Obwohl jeder Koreaner diese Hotels kennt, spricht man nicht gerne darüber. Wenn man sie suchen will, hält man am besten die Augen offen an Busterminals und Bahnhöfen. Besonders in der Nacht, wenn sie in allen Farben blinken, sind sie einfach zu finden.

Jeju Island:

Ein Besuch dieser Insel gehört zu jeder Koreareise! Günstige Flüge kauft man übers Internet oder man geht einfach zum Flughafen und besteigt den nächsten Flieger. Je früher man bucht, desto günstiger. Flüge am Nachmittag an Di, Mi oder Do sind grundsätzlich günstiger.

Die Insel lässt sich am besten per Scooter oder Auto erkunden. Wichtig: Ohne Internationalen Führerausweis kann man weder Auto noch Scooter mieten!!!)

Autos muss man direkt am Flughafen mieten, Scooter kriegt man auch in Seogwipo (direkt neben dem weiter unten empfohlenen Backpacker’s Home-Hostel).

Um die Insel zu erkunden, richtet man sein „Hauptquartier“ am besten in Seogwipo im Süden ein und macht von dort aus Touren.

Die Sehenswürdigkeiten hat man in 4 – 5 Tagen gesehen. Wir haben uns aber auch nach 8 Tagen noch nicht gelangweilt!

Unterkunft: Nicht ganz günstig, aber garantiert die beste Adresse für Travelers ist das Hostel „Backpacker’s Home“ in Seogwipo (www.backpackershomejeju.com).

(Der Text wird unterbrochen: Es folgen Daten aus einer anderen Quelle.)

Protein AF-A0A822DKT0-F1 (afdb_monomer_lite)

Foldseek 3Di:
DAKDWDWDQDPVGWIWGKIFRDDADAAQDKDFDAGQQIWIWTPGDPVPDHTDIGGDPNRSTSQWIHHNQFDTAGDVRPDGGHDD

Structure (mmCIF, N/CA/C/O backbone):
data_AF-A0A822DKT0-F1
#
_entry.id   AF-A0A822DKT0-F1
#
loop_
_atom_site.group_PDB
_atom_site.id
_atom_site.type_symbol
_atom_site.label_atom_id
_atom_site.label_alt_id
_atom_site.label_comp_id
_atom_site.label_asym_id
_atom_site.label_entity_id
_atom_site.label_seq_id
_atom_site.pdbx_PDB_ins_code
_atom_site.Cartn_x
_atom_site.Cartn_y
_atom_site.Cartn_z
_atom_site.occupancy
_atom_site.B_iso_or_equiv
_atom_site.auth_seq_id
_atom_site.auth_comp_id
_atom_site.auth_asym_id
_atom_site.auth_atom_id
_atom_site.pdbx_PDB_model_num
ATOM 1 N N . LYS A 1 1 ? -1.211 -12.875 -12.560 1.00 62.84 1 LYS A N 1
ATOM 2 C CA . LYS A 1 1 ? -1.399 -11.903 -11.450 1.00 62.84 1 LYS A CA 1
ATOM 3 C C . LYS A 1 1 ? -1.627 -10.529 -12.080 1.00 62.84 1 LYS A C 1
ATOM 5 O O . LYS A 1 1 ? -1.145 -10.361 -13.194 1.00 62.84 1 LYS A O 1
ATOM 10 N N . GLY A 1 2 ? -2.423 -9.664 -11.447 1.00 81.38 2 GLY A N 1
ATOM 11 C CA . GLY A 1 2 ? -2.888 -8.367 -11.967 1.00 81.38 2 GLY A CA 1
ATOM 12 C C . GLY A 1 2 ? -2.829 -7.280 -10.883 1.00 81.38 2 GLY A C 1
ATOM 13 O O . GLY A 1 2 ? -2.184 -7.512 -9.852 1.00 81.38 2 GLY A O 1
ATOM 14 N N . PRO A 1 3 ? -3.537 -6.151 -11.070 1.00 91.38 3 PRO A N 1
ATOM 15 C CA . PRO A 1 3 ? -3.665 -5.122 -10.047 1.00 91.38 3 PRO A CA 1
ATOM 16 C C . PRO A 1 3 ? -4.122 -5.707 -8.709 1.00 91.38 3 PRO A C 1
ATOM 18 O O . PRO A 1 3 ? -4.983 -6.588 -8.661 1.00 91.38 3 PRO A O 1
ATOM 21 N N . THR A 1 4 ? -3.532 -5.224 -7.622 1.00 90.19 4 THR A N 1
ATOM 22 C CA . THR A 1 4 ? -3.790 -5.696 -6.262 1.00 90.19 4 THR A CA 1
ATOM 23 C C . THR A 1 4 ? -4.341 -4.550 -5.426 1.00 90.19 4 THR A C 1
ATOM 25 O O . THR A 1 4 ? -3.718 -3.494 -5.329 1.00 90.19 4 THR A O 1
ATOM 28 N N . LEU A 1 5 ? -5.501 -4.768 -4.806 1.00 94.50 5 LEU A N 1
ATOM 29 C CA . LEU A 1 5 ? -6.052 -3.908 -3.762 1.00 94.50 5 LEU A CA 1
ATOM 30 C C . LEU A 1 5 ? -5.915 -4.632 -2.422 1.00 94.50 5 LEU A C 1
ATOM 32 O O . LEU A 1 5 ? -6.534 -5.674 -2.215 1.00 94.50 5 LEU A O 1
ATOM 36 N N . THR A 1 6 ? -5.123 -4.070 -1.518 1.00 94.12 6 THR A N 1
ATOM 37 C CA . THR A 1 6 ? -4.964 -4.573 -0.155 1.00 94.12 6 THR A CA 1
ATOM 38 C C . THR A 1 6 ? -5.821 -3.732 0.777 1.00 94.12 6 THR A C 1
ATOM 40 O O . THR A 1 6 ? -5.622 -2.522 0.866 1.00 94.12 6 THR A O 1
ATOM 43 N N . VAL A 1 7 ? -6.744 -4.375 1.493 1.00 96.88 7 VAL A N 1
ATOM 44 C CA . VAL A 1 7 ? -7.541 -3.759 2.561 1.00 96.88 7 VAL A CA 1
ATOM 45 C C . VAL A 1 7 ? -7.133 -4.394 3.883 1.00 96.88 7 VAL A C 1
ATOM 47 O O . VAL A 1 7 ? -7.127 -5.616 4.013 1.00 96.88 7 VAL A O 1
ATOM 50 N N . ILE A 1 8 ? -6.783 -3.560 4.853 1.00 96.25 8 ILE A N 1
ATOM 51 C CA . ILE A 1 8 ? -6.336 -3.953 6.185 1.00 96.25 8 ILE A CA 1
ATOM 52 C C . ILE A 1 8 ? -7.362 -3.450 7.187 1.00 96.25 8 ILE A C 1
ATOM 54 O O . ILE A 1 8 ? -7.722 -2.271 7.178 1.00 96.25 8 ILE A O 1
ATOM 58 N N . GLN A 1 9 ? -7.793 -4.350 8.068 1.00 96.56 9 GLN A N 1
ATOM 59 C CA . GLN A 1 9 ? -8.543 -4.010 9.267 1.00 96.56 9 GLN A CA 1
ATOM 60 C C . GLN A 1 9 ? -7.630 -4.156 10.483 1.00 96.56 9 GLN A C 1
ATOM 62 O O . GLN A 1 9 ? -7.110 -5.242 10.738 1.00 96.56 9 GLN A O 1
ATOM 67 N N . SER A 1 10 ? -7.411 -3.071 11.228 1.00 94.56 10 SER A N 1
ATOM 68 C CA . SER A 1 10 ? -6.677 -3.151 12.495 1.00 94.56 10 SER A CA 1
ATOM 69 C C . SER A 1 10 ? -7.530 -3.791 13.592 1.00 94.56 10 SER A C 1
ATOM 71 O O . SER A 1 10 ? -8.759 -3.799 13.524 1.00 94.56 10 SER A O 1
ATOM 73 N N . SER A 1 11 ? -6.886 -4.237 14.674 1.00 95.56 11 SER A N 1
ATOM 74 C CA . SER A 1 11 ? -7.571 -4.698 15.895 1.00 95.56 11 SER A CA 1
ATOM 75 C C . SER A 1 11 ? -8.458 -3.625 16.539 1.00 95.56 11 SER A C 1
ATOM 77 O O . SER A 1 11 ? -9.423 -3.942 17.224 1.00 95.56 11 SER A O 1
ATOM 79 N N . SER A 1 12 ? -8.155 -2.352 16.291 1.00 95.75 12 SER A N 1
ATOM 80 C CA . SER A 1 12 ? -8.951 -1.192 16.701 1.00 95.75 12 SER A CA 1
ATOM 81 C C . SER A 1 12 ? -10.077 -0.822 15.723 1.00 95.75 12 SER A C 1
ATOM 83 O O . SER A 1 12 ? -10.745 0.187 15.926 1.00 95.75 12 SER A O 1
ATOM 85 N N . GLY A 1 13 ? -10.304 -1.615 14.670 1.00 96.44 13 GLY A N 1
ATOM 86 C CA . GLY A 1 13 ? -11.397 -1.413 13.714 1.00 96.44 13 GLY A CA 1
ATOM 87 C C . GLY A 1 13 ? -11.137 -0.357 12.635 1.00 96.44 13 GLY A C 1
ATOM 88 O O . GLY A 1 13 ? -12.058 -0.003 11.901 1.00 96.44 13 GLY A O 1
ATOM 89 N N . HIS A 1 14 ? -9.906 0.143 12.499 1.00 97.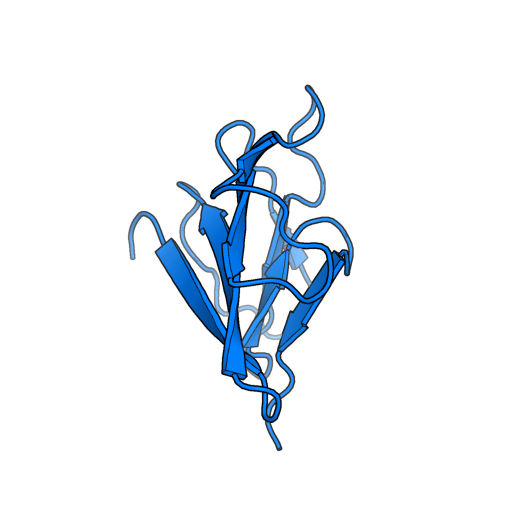31 14 HIS A N 1
ATOM 90 C CA . HIS A 1 14 ? -9.542 1.062 11.421 1.00 97.31 14 HIS A CA 1
ATOM 91 C C . HIS A 1 14 ? -9.403 0.312 10.097 1.00 97.31 14 HIS A C 1
ATOM 93 O O . HIS A 1 14 ? -8.887 -0.804 10.068 1.00 97.31 14 HIS A O 1
ATOM 99 N N . LEU A 1 15 ? -9.826 0.952 9.006 1.00 97.88 15 LEU A N 1
ATOM 100 C CA . LEU A 1 15 ? -9.766 0.416 7.649 1.00 97.88 15 LEU A CA 1
ATOM 101 C C . LEU A 1 15 ? -8.881 1.304 6.786 1.00 97.88 15 LEU A C 1
ATOM 103 O O . LEU A 1 15 ? -9.153 2.495 6.613 1.00 97.88 15 LEU A O 1
ATOM 107 N N . PHE A 1 16 ? -7.828 0.719 6.238 1.00 97.69 16 PHE A N 1
ATOM 108 C CA . PHE A 1 16 ? -6.848 1.396 5.394 1.00 97.69 16 PHE A CA 1
ATOM 109 C C . PHE A 1 16 ? -6.138 0.375 4.509 1.00 97.69 16 PHE A C 1
ATOM 111 O O . PHE A 1 16 ? -6.392 -0.824 4.603 1.00 97.69 16 PHE A O 1
ATOM 118 N N . GLY A 1 17 ? -5.259 0.831 3.629 1.00 97.12 17 GLY A N 1
ATOM 119 C CA . GLY A 1 17 ? -4.489 -0.084 2.809 1.00 97.12 17 GLY A CA 1
ATOM 120 C C . GLY A 1 17 ? -3.806 0.596 1.644 1.00 97.12 17 GLY A C 1
ATOM 121 O O . GLY A 1 17 ? -3.532 1.797 1.671 1.00 97.12 17 GLY A O 1
ATOM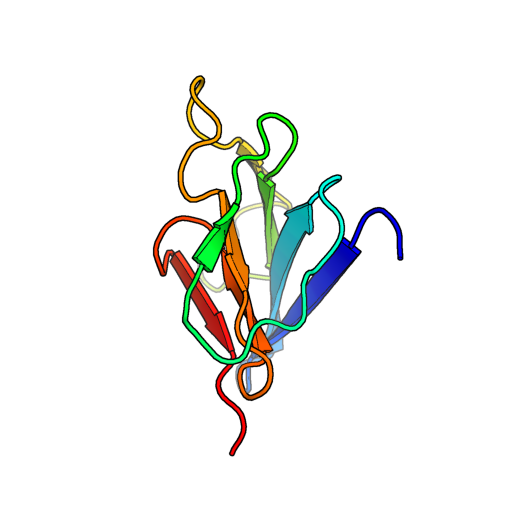 122 N N . GLY A 1 18 ? -3.526 -0.201 0.622 1.00 96.38 18 GLY A N 1
ATOM 123 C CA . GLY A 1 18 ? -2.799 0.238 -0.554 1.00 96.38 18 GLY A CA 1
ATOM 124 C C . GLY A 1 18 ? -3.278 -0.463 -1.810 1.00 96.38 18 GLY A C 1
ATOM 125 O O . GLY A 1 18 ? -3.848 -1.555 -1.772 1.00 96.38 18 GLY A O 1
ATOM 126 N N . PHE A 1 19 ? -3.044 0.189 -2.935 1.00 96.06 19 PHE A N 1
ATOM 127 C CA . PHE A 1 19 ? -3.321 -0.335 -4.258 1.00 96.06 19 PHE A CA 1
ATOM 128 C C . PHE A 1 19 ? -2.058 -0.291 -5.110 1.00 96.06 19 PHE A C 1
ATOM 130 O O . PHE A 1 19 ? -1.235 0.611 -4.963 1.00 96.06 19 PHE A O 1
ATOM 137 N N . SER A 1 20 ? -1.929 -1.263 -6.007 1.00 94.06 20 SER A N 1
ATOM 138 C CA . SER A 1 20 ? -0.873 -1.325 -7.010 1.00 94.06 20 SER A CA 1
ATOM 139 C C . SER A 1 20 ? -1.412 -1.904 -8.313 1.00 94.06 20 SER A C 1
ATOM 141 O O . SER A 1 20 ? -2.142 -2.895 -8.293 1.00 94.06 20 SER A O 1
ATOM 143 N N . LEU A 1 21 ? -1.034 -1.312 -9.447 1.00 93.50 21 LEU A N 1
ATOM 144 C CA . LEU A 1 21 ? -1.195 -1.918 -10.772 1.00 93.50 21 LEU A CA 1
ATOM 145 C C . LEU A 1 21 ? -0.150 -3.005 -11.017 1.00 93.50 21 LEU A C 1
ATOM 147 O O . LEU A 1 21 ? -0.401 -3.940 -11.780 1.00 93.50 21 LEU A O 1
ATOM 151 N N . THR A 1 22 ? 1.022 -2.870 -10.401 1.00 89.38 22 THR A N 1
ATOM 152 C CA . THR A 1 22 ? 2.133 -3.791 -10.595 1.00 89.38 22 THR A CA 1
ATOM 153 C C . THR A 1 22 ? 1.813 -5.177 -10.044 1.00 89.38 22 THR A C 1
AT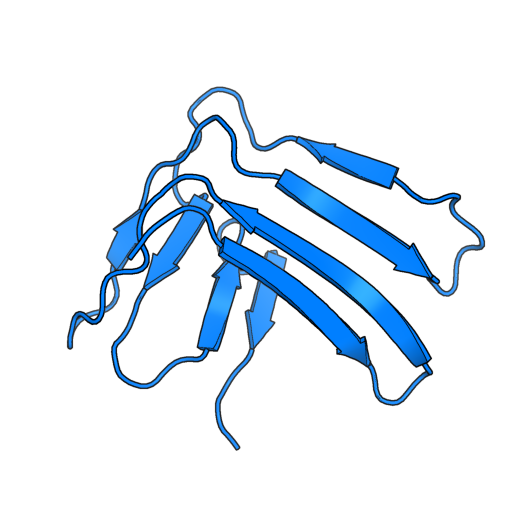OM 155 O O . THR A 1 22 ? 1.336 -5.366 -8.926 1.00 89.38 22 THR A O 1
ATOM 158 N N . ASN A 1 23 ? 2.138 -6.188 -10.846 1.00 84.56 23 ASN A N 1
ATOM 159 C CA . ASN A 1 23 ? 1.958 -7.578 -10.465 1.00 84.56 23 ASN A CA 1
ATOM 160 C C . ASN A 1 23 ? 2.851 -7.945 -9.284 1.00 84.56 23 ASN A C 1
ATOM 162 O O . ASN A 1 23 ? 4.076 -7.836 -9.370 1.00 84.56 23 ASN A O 1
ATOM 166 N N . TRP A 1 24 ? 2.236 -8.490 -8.236 1.00 80.06 24 TRP A N 1
ATOM 167 C CA . TRP A 1 24 ? 2.967 -9.060 -7.114 1.00 80.06 24 TRP A CA 1
ATOM 168 C C . TRP A 1 24 ? 3.922 -10.160 -7.579 1.00 80.06 24 TRP A C 1
ATOM 170 O O . TRP A 1 24 ? 3.498 -11.136 -8.217 1.00 80.06 24 TRP A O 1
ATOM 180 N N . LYS A 1 25 ? 5.197 -10.039 -7.208 1.00 81.88 25 LYS A N 1
ATOM 181 C CA . LYS A 1 25 ? 6.218 -11.046 -7.496 1.00 81.88 25 LYS A CA 1
ATOM 182 C C . LYS A 1 25 ? 6.591 -11.797 -6.222 1.00 81.88 25 LYS A C 1
ATOM 184 O O . LYS A 1 25 ? 6.807 -11.207 -5.174 1.00 81.88 25 LYS A O 1
ATOM 189 N N . SER A 1 26 ? 6.656 -13.119 -6.307 1.00 80.56 26 SER A N 1
ATOM 190 C CA . SER A 1 26 ? 7.057 -13.976 -5.188 1.00 80.56 26 SER A CA 1
ATOM 191 C C . SER A 1 26 ? 8.540 -14.308 -5.345 1.00 80.56 26 SER A C 1
ATOM 193 O O . SER A 1 26 ? 8.878 -15.361 -5.870 1.00 80.56 26 SER A O 1
ATOM 195 N N . HIS A 1 27 ? 9.411 -13.365 -4.981 1.00 80.25 27 HIS A N 1
ATOM 196 C CA . HIS A 1 27 ? 10.863 -13.561 -4.990 1.00 80.25 27 HIS A CA 1
ATOM 197 C C . HIS A 1 27 ? 11.353 -14.040 -3.622 1.00 80.25 27 HIS A C 1
ATOM 199 O O . HIS A 1 27 ? 10.856 -13.573 -2.600 1.00 80.25 27 HIS A O 1
ATOM 205 N N . ASP A 1 28 ? 12.349 -14.925 -3.588 1.00 84.81 28 ASP A N 1
ATOM 206 C CA . ASP A 1 28 ? 12.966 -15.360 -2.324 1.00 84.81 28 ASP A CA 1
ATOM 207 C C . ASP A 1 28 ? 13.698 -14.201 -1.632 1.00 84.81 28 ASP A C 1
ATOM 209 O O . ASP A 1 28 ? 13.609 -14.010 -0.416 1.00 84.81 28 ASP A O 1
ATOM 213 N N . ASN A 1 29 ? 14.366 -13.372 -2.439 1.00 87.94 29 ASN A N 1
ATOM 214 C CA . ASN A 1 29 ? 15.007 -12.145 -1.993 1.00 87.94 29 ASN A CA 1
ATOM 215 C C . ASN A 1 29 ? 14.023 -10.977 -1.985 1.00 87.94 29 ASN A C 1
ATOM 217 O O . ASN A 1 29 ? 13.121 -10.891 -2.818 1.00 87.94 29 ASN A O 1
ATOM 221 N N . TRP A 1 30 ? 14.251 -10.045 -1.062 1.00 88.31 30 TRP A N 1
ATOM 222 C CA . TRP A 1 30 ? 13.488 -8.808 -0.998 1.00 88.31 30 TRP A CA 1
ATOM 223 C C . TRP A 1 30 ? 13.686 -7.976 -2.267 1.00 88.31 30 TRP A C 1
ATOM 225 O O . TRP A 1 30 ? 14.822 -7.684 -2.649 1.00 88.31 30 TRP A O 1
ATOM 235 N N . GLN A 1 31 ? 12.587 -7.547 -2.887 1.00 91.56 31 GLN A N 1
ATOM 236 C CA . GLN A 1 31 ? 12.628 -6.637 -4.025 1.00 91.56 31 GLN A CA 1
ATOM 237 C C . GLN A 1 31 ? 11.604 -5.515 -3.880 1.00 91.56 31 GLN A C 1
ATOM 239 O O . GLN A 1 31 ? 10.428 -5.755 -3.618 1.00 91.56 31 GLN A O 1
ATOM 244 N N . TRP A 1 32 ? 12.056 -4.291 -4.142 1.00 92.81 32 TRP A N 1
ATOM 245 C CA . TRP A 1 32 ? 11.186 -3.143 -4.350 1.00 92.81 32 TRP A CA 1
ATOM 246 C C . TRP A 1 32 ? 10.770 -3.047 -5.814 1.00 92.81 32 TRP A C 1
ATOM 248 O O . TRP A 1 32 ? 11.609 -3.087 -6.717 1.00 92.81 32 TRP A O 1
ATOM 258 N N . LEU A 1 33 ? 9.471 -2.904 -6.046 1.00 92.88 33 LEU A N 1
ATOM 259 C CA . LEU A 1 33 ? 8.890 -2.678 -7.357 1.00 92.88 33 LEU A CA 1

Mount Hallasan: Der Aufstieg dauert 3.5 Stunden, der steilere Abstieg 4 – 5 Stunden. Diese Wanderung ist ein Muss! (Am Morgen so früh wie möglich starten!!!)

Allgemein:

  • Die Koreaner sind sehr offen und interessiert an der westlichen Kultur. Ständig erhält man kleine Geschenke von ihnen oder wird zum Essen eingeladen. Wir empfehlen DRINGEND kleine Geschenke aus der Heimat (z.B. Schokolade) mitzubringen, die man als Dankeschön zurückgeben kann.
  • Zu Wanderungen und Ausflüge soll man möglichst früh am Morgen starten, um den riesigen Menschenmassen zu entfliehen!
  • Korea ist landschaftlich und von den Sehenswürdigkeiten wirklich kein Highlight. Es sind die Begegnungen mit den Menschen, die das Land garantiert unvergessen machen!

Unsere Reise (4Wochen):

  • Seoul
  • Sokcho (Seoraksan-Nationalpark)
  • Gyeongju (Viele historische Plätze. P.S: Die besten Love-Motels direkt hinter dem Bus-Terminal)
  • Daegu (Diese Stadt ist nichts besonderes. Aber die Flüge von hier nach Jeju sind sehr günstig.)
  • Busan (Pusan) – es lohnt sich, für diese Stadt genug Zeit einzuplanen.